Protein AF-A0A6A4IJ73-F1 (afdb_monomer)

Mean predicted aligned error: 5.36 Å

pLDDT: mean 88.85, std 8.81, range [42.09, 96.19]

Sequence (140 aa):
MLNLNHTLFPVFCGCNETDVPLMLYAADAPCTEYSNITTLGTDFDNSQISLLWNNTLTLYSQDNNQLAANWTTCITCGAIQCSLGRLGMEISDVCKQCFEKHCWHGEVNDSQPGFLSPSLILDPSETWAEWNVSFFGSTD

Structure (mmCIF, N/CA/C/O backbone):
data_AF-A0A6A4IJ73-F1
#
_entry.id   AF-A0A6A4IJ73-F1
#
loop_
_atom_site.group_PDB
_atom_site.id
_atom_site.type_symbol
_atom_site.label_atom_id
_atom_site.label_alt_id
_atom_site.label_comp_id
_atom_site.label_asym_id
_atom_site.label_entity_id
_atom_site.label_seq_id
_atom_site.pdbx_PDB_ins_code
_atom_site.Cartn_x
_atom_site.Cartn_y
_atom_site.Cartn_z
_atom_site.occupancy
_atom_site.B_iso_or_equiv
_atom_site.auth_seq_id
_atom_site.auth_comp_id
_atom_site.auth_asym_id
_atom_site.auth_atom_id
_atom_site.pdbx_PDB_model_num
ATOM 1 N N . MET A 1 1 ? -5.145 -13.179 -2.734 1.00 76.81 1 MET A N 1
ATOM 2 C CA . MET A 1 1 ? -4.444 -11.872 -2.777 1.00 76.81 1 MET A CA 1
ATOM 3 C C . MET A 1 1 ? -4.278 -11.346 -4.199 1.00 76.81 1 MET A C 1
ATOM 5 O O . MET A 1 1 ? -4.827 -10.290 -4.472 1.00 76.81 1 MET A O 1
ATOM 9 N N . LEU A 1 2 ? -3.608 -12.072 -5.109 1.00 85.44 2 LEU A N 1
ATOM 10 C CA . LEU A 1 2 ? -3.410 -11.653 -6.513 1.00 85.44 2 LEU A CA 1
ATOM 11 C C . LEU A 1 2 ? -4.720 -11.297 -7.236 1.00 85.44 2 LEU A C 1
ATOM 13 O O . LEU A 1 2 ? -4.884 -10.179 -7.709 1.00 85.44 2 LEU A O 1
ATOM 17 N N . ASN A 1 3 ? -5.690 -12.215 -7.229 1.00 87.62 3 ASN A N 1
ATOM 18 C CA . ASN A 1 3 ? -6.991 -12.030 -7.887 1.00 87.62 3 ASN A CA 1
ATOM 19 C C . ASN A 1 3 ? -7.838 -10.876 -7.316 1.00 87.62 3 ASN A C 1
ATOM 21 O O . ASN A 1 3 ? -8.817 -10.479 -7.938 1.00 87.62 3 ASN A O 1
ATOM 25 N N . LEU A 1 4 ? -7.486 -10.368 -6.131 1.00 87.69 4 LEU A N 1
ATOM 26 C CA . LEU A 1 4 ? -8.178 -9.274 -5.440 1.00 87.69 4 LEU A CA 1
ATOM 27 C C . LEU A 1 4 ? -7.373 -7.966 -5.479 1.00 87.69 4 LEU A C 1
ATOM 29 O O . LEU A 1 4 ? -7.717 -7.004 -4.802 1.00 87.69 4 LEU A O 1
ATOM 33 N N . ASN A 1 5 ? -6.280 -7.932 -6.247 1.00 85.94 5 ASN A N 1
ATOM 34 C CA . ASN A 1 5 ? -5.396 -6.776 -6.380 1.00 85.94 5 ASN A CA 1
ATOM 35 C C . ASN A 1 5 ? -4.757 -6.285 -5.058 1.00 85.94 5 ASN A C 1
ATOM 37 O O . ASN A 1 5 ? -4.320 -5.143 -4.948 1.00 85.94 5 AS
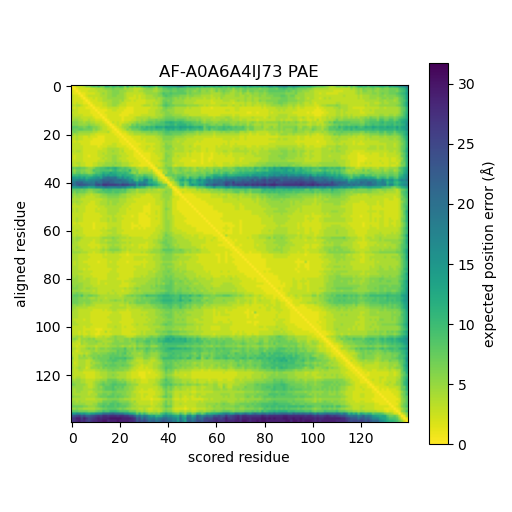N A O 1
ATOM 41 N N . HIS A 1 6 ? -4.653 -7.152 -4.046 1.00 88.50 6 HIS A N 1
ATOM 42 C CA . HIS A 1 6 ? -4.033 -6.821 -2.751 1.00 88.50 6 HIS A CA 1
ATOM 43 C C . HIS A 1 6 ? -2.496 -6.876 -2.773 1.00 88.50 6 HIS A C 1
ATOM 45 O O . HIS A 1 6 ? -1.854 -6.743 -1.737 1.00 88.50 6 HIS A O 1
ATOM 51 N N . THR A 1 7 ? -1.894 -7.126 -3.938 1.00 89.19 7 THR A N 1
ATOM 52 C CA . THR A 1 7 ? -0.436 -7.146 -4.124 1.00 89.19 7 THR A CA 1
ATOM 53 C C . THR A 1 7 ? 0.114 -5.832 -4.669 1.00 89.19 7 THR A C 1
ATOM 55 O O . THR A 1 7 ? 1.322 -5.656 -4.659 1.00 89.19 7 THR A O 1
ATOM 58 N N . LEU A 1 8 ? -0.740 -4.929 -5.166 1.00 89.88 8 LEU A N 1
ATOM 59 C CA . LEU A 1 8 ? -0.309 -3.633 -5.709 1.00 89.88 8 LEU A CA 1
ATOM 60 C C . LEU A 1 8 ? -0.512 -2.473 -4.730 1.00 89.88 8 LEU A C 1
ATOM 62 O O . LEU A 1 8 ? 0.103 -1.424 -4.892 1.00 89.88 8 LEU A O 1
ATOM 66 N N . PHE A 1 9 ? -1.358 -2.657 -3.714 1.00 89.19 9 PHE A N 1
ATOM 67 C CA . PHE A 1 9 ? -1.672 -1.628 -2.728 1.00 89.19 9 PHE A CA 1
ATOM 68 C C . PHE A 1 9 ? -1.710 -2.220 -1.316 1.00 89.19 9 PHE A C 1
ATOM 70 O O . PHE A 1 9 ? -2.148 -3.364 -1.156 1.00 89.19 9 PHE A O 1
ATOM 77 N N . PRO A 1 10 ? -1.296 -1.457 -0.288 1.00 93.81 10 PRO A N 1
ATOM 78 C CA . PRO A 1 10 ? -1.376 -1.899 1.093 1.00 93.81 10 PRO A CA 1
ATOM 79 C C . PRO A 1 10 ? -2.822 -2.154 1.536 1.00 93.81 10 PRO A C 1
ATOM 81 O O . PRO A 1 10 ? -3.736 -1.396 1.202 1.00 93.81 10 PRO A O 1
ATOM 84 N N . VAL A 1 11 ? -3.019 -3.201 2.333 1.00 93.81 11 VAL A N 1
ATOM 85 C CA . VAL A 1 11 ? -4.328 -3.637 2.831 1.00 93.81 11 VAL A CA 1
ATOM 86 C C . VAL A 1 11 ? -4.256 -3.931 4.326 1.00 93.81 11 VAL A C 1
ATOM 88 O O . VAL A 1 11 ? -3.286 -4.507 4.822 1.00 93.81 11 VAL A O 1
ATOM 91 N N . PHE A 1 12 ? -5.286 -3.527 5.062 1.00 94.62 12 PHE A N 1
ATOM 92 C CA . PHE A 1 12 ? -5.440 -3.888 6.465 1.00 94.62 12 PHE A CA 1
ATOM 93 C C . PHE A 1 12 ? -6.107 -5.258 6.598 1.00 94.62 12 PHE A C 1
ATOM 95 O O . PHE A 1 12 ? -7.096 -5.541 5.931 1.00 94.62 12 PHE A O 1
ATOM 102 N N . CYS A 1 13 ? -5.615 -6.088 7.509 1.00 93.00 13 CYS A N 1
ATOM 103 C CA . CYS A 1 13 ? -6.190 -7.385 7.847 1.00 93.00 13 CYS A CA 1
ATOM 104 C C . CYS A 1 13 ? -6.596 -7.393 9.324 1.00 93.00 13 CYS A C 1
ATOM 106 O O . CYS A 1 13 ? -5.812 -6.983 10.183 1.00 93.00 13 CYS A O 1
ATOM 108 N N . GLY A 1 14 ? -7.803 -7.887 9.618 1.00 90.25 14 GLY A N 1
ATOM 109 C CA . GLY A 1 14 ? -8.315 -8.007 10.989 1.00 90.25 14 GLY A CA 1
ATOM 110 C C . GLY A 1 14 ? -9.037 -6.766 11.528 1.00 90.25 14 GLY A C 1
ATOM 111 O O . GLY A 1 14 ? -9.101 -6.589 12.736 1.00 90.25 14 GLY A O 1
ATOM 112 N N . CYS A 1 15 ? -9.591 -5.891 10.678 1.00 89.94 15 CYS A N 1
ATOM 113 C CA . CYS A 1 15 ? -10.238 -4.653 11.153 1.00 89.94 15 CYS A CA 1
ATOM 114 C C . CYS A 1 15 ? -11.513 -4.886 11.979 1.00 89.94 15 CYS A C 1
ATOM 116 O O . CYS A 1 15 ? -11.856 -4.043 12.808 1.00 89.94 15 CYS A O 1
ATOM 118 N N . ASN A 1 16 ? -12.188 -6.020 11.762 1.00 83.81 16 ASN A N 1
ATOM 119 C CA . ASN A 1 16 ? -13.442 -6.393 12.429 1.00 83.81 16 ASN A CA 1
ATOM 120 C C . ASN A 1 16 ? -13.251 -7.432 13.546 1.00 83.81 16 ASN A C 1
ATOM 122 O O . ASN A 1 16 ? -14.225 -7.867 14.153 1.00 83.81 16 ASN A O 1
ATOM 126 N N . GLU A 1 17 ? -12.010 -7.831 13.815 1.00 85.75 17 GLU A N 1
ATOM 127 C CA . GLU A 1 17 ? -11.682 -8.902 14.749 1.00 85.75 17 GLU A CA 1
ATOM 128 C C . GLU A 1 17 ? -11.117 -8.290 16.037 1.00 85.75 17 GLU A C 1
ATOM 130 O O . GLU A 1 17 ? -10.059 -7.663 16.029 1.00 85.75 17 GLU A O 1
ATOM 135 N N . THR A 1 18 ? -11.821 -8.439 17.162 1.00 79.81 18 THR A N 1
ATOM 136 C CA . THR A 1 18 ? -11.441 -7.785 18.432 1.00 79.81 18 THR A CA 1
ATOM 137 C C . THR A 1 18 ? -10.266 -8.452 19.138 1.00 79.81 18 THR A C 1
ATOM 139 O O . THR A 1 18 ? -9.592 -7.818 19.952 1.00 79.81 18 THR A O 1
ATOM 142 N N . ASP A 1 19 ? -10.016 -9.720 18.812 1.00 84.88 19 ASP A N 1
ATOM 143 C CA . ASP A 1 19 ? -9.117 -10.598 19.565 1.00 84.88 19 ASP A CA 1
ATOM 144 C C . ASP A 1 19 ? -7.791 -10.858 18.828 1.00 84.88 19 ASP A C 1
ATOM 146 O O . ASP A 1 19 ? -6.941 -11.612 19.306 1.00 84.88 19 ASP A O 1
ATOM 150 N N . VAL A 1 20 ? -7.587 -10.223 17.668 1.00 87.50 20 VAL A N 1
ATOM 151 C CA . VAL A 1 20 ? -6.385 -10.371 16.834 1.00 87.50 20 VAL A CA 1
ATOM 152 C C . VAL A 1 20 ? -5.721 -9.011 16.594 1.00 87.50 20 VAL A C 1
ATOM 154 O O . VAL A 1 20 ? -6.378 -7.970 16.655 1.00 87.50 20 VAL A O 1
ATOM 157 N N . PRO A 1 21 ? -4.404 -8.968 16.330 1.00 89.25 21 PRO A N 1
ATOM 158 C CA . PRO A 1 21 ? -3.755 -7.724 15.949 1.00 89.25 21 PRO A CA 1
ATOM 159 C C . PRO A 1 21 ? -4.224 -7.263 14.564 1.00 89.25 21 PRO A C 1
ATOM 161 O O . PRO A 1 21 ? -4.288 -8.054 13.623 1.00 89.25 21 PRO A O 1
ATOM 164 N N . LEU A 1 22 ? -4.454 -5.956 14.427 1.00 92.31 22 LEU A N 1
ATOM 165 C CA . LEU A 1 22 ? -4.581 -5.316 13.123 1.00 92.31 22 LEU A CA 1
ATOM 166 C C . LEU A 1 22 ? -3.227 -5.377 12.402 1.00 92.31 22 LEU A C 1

**About this exercise**
Only the lines above starting with the one with "ATOM 120 C C" and going through the one with "ATOM 142 N N" are to be copied, word for word and with both ends kept.

**Exercise answer**
ATOM 120 C C . ASN A 1 16 ? -13.251 -7.432 13.546 1.00 83.81 16 ASN A C 1
ATOM 122 O O . ASN A 1 16 ? -14.225 -7.867 14.153 1.00 83.81 16 ASN A O 1
ATOM 126 N N . GLU A 1 17 ? -12.010 -7.831 13.815 1.00 85.75 17 GLU A N 1
ATOM 127 C CA . GLU A 1 17 ? -11.682 -8.902 14.749 1.00 85.75 17 GLU A CA 1
ATOM 128 C C . GLU A 1 17 ? -11.117 -8.290 16.037 1.00 85.75 17 GLU A C 1
ATOM 130 O O . GLU A 1 17 ? -10.059 -7.663 16.029 1.00 85.75 17 GLU A O 1
ATOM 135 N N . THR A 1 18 ? -11.821 -8.439 17.162 1.00 79.81 18 THR A N 1
ATOM 136 C CA . THR A 1 18 ? -11.441 -7.785 18.432 1.00 79.81 18 THR A CA 1
ATOM 137 C C . THR A 1 18 ? -10.266 -8.452 19.138 1.00 79.81 18 THR A C 1
ATOM 139 O O . THR A 1 18 ? -9.592 -7.818 19.952 1.00 79.81 18 THR A O 1
ATOM 142 N N . ASP A 1 19 ? -10.016 -9.720 18.812 1.00 84.88 19 ASP A N 1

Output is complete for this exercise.